◆ Exercise material
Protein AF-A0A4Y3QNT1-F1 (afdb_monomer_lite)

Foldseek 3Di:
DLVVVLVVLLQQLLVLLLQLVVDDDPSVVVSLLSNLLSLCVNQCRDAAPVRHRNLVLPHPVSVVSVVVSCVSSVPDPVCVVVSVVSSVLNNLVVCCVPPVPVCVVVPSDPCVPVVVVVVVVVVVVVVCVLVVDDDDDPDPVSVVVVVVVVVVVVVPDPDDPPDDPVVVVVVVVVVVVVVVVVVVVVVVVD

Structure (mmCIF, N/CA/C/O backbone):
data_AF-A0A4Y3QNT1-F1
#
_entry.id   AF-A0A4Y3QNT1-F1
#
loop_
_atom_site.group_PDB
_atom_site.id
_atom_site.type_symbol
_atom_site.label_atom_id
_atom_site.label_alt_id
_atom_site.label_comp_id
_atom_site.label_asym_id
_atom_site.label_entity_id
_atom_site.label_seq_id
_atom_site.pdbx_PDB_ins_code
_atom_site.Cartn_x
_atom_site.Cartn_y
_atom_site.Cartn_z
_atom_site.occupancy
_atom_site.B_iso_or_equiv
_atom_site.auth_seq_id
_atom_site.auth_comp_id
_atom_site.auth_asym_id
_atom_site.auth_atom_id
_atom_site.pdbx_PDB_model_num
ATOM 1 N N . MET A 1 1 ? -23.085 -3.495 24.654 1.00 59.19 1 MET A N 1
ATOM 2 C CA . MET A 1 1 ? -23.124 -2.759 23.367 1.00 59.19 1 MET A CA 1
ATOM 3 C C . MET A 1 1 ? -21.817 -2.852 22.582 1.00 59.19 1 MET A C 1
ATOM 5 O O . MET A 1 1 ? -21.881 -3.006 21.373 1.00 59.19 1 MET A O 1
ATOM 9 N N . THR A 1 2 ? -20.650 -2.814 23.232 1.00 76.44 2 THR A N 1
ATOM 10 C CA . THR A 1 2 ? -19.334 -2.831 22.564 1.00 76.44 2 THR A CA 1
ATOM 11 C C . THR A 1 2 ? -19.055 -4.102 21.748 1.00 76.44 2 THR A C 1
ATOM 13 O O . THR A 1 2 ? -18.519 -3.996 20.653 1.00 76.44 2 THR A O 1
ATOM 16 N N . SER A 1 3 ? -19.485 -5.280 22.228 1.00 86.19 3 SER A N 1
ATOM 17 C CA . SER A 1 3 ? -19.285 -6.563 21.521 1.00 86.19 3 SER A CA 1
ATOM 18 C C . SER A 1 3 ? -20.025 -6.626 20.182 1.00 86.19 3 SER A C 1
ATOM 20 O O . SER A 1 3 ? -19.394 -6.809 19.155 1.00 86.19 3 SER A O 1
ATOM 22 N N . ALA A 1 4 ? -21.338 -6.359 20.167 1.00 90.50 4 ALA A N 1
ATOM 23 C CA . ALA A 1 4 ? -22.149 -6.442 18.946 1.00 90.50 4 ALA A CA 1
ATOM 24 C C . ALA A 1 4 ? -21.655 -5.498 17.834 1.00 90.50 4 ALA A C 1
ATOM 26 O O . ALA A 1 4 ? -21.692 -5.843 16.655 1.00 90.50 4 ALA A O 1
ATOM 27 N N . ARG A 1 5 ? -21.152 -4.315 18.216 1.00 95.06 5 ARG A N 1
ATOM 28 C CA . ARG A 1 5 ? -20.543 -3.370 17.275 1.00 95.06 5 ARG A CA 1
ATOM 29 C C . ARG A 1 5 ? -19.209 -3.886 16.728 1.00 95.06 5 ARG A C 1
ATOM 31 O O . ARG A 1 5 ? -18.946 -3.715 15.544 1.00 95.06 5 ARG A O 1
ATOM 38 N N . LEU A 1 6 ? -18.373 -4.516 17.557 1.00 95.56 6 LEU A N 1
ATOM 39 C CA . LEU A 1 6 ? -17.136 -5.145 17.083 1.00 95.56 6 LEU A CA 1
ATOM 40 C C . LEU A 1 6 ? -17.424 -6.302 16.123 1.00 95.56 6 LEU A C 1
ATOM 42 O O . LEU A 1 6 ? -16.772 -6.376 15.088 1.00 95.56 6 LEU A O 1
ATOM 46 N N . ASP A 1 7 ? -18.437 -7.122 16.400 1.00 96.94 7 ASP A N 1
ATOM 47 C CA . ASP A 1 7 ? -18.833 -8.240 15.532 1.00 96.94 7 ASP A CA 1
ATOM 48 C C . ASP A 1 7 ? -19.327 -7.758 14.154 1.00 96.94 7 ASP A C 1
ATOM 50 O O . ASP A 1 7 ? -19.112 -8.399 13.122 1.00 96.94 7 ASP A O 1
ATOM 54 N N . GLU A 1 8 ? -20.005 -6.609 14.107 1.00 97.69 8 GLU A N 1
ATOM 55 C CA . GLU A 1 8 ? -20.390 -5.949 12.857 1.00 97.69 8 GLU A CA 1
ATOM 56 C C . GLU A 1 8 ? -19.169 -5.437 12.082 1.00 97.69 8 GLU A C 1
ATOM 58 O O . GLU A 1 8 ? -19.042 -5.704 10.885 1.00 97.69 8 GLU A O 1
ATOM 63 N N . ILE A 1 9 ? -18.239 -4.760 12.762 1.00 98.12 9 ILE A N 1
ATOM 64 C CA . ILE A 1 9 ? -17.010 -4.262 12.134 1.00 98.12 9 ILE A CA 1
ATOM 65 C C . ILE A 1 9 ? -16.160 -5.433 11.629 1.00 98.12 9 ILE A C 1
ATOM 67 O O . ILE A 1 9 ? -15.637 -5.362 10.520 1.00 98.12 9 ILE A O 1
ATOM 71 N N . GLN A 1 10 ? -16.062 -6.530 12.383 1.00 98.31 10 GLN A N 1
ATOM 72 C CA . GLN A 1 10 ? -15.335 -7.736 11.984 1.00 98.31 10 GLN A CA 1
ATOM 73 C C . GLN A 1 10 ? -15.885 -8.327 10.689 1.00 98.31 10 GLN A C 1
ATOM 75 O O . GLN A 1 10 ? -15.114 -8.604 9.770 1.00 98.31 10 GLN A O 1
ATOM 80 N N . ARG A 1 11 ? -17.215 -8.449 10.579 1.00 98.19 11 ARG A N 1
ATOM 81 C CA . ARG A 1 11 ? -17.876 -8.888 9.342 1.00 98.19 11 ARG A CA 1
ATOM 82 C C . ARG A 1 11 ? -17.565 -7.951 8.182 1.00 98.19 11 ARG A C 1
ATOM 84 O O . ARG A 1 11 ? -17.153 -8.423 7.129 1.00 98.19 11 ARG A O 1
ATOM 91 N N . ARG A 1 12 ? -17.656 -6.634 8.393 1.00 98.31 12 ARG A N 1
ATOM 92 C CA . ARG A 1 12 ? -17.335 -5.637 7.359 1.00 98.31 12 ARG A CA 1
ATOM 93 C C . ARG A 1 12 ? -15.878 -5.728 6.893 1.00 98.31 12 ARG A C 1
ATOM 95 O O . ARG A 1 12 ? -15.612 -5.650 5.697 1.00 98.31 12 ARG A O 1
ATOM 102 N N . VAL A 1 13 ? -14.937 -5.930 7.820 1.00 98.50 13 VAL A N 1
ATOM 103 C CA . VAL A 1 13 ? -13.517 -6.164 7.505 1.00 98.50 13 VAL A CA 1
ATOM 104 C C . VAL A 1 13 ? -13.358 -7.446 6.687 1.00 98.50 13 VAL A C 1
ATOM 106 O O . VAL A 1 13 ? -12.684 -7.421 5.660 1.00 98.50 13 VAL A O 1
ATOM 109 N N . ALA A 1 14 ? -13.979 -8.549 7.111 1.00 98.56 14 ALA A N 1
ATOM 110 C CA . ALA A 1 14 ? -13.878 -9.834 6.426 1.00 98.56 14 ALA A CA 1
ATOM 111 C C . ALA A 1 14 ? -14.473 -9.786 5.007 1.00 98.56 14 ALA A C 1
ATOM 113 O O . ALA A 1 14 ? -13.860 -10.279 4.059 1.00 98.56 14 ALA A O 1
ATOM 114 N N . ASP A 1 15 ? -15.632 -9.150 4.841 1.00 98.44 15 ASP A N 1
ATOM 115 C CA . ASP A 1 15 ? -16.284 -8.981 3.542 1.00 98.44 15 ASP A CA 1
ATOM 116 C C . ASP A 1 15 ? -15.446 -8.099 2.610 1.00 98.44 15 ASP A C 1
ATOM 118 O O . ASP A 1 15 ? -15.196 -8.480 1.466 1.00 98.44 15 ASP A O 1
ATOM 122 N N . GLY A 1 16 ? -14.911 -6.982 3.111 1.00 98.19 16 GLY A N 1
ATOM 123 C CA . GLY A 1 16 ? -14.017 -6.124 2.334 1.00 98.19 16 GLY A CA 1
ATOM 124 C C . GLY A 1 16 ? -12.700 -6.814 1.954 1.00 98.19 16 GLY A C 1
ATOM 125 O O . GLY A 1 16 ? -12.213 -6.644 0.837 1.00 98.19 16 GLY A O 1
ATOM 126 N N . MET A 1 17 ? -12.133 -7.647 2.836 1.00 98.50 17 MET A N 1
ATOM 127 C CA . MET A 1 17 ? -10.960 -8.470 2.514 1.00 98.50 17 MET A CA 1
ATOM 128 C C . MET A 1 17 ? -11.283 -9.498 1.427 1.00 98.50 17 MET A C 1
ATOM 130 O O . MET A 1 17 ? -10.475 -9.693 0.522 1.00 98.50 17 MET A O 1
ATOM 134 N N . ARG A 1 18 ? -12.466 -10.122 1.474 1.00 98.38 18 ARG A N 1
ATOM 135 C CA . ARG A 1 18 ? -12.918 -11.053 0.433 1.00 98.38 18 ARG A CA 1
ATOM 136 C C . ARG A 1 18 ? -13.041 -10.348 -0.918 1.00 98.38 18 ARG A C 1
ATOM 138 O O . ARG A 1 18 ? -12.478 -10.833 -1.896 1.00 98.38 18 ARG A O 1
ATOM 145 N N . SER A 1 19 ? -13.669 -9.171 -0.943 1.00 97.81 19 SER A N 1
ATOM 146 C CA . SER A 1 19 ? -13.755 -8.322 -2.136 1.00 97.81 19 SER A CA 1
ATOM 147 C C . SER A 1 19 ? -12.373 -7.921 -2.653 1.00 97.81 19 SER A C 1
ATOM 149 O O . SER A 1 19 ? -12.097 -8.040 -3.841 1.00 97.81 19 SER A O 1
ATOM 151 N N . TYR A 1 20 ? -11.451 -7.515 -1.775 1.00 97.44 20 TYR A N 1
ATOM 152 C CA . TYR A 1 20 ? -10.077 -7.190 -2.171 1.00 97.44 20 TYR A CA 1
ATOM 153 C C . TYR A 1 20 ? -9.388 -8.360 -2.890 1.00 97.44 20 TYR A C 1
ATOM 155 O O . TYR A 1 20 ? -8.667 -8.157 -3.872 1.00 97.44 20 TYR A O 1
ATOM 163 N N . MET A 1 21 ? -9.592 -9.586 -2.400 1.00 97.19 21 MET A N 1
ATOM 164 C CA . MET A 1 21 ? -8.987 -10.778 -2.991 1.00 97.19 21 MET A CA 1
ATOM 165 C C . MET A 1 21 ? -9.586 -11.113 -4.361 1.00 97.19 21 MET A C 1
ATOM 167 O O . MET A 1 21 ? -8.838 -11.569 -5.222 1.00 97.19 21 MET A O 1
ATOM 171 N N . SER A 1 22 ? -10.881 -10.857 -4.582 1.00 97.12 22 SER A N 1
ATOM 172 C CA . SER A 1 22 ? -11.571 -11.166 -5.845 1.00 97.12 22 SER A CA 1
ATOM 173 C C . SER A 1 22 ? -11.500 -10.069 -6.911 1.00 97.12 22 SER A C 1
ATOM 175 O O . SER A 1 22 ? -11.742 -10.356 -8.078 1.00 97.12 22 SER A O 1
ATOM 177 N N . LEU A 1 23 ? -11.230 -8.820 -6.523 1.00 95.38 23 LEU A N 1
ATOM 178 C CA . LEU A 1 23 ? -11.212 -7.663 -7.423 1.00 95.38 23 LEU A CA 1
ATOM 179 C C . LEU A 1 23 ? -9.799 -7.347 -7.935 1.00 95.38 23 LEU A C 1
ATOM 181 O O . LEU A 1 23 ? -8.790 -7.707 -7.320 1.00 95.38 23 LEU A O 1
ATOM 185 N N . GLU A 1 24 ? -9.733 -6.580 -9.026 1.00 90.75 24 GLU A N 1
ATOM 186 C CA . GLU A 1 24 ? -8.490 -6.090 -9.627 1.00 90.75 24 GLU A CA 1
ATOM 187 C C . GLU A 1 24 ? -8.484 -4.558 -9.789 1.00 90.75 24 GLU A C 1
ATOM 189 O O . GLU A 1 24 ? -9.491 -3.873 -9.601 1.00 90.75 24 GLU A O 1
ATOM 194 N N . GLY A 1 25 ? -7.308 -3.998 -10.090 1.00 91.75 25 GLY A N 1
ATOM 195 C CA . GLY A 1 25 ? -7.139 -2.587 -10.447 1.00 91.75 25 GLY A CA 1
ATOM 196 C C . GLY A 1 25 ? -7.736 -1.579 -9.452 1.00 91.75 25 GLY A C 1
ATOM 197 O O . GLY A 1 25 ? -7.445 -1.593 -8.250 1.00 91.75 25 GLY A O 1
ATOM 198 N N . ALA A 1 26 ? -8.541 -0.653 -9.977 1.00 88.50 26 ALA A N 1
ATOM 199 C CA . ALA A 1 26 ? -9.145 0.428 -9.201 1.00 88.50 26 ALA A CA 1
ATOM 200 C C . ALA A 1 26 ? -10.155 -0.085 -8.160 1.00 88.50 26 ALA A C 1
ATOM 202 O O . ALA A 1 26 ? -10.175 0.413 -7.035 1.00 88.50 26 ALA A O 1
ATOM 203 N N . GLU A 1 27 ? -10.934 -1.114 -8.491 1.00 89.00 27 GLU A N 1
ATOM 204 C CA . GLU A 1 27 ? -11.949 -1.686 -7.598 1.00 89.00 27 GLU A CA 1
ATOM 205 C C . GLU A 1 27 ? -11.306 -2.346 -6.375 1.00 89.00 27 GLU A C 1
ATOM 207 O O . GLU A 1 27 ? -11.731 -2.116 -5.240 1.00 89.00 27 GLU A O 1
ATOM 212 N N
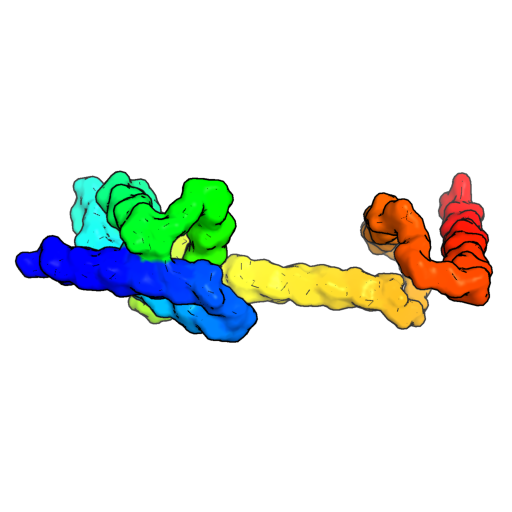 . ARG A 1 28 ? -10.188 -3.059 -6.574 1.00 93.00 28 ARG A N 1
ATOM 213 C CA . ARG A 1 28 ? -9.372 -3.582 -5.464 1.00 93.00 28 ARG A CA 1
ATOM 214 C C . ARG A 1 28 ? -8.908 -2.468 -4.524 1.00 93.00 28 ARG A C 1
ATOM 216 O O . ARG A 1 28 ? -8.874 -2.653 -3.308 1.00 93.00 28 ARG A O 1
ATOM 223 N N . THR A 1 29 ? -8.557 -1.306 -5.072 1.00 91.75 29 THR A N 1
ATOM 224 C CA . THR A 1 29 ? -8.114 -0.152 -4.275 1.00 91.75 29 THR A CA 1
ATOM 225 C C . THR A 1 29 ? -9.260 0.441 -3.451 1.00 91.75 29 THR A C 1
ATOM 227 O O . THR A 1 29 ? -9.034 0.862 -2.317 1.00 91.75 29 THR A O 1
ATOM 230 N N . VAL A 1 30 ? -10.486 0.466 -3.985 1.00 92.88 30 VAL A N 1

◆ What is being asked
Starting with the line above that holds "ATOM 146 C CA" and stopping with the line that holds "ATOM 167 O O", reproduce each line exactly, omitting all other lines.

◆ Written response
ATOM 146 C CA . SER A 1 19 ? -13.755 -8.322 -2.136 1.00 97.81 19 SER A CA 1
ATOM 147 C C . SER A 1 19 ? -12.373 -7.921 -2.653 1.00 97.81 19 SER A C 1
ATOM 149 O O . SER A 1 19 ? -12.097 -8.040 -3.841 1.00 97.81 19 SER A O 1
ATOM 151 N N . TYR A 1 20 ? -11.451 -7.515 -1.775 1.00 97.44 20 TYR A N 1
ATOM 152 C CA . TYR A 1 20 ? -10.077 -7.190 -2.171 1.00 97.44 20 TYR A CA 1
ATOM 153 C C . TYR A 1 20 ? -9.388 -8.360 -2.890 1.00 97.44 20 TYR A C 1
ATOM 155 O O . TYR A 1 20 ? -8.667 -8.157 -3.872 1.00 97.44 20 TYR A O 1
ATOM 163 N N . MET A 1 21 ? -9.592 -9.586 -2.400 1.00 97.19 21 MET A N 1
ATOM 164 C CA . MET A 1 21 ? -8.987 -10.778 -2.991 1.00 97.19 21 MET A CA 1
ATOM 165 C C . MET A 1 21 ? -9.586 -11.113 -4.361 1.00 97.19 21 MET A C 1
ATOM 167 O O . MET A 1 21 ? -8.838 -11.569 -5.222 1.00 97.19 21 MET A O 1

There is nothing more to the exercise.